What is being asked -
Set down exactly, from the records below, the line with "ATOM 118 C C" through the line with "ATOM 126 C C", and nothing else.

(Beginning of Data to process)

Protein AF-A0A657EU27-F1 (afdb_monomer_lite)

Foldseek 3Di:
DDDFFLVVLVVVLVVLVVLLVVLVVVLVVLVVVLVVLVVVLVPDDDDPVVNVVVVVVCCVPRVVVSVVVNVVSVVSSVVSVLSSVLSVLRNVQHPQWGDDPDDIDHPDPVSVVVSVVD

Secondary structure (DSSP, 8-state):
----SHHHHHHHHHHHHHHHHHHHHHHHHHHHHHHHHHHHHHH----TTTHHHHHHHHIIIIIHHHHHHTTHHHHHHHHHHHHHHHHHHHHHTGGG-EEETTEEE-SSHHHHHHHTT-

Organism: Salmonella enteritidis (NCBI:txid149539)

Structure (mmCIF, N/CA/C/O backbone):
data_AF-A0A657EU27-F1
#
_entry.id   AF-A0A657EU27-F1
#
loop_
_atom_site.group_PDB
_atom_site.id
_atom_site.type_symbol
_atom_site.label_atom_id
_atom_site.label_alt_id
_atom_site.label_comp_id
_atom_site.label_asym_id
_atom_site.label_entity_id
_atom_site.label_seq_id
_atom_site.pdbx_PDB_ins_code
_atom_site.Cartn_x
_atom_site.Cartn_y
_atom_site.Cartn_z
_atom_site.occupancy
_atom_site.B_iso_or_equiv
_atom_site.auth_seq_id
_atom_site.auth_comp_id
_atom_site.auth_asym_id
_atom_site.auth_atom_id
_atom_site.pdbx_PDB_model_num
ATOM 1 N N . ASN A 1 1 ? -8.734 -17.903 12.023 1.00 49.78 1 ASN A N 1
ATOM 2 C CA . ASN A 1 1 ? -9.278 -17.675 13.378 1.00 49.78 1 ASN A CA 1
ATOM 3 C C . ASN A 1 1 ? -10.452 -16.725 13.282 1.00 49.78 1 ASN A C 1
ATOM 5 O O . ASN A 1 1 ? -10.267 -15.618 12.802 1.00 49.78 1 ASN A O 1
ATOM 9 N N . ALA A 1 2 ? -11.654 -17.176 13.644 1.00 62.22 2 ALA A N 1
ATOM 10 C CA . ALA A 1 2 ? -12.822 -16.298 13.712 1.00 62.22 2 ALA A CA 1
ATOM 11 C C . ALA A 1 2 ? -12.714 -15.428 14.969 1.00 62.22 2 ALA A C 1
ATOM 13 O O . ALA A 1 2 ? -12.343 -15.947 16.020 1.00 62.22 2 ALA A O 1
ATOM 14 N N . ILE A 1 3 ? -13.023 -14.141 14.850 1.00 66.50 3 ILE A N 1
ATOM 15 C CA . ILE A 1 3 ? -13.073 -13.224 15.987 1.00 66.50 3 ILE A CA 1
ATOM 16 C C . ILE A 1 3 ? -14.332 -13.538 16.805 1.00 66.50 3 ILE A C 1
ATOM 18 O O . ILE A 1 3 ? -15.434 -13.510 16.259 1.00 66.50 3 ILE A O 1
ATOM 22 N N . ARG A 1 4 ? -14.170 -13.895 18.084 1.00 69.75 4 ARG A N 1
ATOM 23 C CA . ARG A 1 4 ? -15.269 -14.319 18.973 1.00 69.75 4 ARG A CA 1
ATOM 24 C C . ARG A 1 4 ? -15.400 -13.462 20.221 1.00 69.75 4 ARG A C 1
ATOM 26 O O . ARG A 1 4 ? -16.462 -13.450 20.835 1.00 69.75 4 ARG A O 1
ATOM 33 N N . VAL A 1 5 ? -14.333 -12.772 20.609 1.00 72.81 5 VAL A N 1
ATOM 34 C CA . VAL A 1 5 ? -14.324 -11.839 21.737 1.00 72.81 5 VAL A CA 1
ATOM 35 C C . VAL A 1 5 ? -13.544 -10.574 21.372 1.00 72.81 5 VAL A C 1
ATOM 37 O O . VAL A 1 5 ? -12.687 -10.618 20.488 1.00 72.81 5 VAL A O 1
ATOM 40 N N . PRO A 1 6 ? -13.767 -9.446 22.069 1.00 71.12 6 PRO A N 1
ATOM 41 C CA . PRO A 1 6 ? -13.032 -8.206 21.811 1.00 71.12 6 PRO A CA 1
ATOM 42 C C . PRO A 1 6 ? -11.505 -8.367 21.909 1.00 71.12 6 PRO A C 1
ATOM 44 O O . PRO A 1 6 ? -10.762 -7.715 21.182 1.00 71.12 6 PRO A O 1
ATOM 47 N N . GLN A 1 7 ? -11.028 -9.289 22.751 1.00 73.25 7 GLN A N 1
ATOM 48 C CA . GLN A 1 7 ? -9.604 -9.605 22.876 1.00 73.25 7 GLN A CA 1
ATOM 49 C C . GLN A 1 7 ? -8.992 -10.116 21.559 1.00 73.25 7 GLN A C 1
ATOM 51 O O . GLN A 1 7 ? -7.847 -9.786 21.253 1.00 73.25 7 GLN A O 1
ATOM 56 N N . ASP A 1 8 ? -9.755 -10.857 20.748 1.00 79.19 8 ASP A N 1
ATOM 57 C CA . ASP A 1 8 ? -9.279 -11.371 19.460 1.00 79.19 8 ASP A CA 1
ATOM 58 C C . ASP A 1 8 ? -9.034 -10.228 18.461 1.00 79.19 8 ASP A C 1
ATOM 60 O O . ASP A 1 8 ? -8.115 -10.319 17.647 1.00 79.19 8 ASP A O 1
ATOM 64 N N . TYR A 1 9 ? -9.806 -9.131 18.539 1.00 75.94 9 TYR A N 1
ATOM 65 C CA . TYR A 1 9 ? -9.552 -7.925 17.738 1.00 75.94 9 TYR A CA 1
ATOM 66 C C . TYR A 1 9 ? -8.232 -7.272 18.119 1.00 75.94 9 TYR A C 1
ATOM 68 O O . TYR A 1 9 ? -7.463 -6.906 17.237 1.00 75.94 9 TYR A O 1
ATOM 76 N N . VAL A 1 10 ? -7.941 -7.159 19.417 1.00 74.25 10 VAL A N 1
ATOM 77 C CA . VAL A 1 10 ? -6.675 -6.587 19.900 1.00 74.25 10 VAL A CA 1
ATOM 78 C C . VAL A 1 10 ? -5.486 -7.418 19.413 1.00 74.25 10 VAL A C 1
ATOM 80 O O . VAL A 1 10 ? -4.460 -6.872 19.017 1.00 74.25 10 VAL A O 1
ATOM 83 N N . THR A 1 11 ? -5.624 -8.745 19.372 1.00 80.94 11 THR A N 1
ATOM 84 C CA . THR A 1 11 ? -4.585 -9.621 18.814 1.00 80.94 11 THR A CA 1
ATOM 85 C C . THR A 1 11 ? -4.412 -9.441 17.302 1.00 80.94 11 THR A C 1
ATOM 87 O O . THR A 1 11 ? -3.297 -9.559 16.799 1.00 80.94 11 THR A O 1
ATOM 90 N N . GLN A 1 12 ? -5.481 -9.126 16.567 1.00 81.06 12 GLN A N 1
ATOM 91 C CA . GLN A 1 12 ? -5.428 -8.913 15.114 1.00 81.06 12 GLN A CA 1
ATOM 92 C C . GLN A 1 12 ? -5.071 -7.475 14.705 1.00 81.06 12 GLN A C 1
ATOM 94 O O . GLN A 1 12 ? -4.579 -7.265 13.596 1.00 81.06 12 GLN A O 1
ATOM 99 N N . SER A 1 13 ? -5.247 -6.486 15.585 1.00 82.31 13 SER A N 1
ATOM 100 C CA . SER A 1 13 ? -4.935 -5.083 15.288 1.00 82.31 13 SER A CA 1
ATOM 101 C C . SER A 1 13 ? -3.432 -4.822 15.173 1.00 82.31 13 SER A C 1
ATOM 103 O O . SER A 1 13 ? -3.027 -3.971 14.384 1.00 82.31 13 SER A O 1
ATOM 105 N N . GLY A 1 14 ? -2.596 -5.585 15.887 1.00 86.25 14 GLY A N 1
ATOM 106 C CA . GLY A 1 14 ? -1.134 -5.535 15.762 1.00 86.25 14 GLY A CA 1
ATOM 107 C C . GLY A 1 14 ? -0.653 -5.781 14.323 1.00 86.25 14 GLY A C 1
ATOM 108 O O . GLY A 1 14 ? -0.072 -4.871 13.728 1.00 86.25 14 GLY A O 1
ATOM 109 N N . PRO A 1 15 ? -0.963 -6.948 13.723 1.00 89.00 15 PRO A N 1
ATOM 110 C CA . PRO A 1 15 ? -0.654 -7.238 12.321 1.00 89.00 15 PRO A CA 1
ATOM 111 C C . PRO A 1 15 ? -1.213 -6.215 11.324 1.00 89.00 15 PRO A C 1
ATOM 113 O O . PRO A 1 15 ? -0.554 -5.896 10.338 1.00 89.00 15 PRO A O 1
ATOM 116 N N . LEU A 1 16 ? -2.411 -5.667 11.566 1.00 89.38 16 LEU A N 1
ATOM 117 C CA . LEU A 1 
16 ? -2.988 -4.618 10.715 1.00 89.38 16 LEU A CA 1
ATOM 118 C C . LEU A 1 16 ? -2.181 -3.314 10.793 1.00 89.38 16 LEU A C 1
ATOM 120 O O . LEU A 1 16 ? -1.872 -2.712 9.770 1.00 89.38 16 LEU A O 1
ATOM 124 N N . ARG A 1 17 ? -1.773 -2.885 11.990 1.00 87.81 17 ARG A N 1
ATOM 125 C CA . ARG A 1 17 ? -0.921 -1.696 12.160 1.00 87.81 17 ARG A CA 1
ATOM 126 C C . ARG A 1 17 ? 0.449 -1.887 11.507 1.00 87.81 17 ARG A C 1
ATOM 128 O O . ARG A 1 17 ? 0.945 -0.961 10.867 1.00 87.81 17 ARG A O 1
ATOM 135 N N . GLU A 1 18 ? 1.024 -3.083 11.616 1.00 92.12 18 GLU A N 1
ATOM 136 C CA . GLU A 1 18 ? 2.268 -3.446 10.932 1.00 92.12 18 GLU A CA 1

(End of Data to process)

Exercise response -
ATOM 118 C C . LEU A 1 16 ? -2.181 -3.314 10.793 1.00 89.38 16 LEU A C 1
ATOM 120 O O . LEU A 1 16 ? -1.872 -2.712 9.770 1.00 89.38 16 LEU A O 1
ATOM 124 N N . ARG A 1 17 ? -1.773 -2.885 11.990 1.00 87.81 17 ARG A N 1
ATOM 125 C CA . ARG A 1 17 ? -0.921 -1.696 12.160 1.00 87.81 17 ARG A CA 1
ATOM 126 C C . ARG A 1 17 ? 0.449 -1.887 11.507 1.00 87.81 17 ARG A C 1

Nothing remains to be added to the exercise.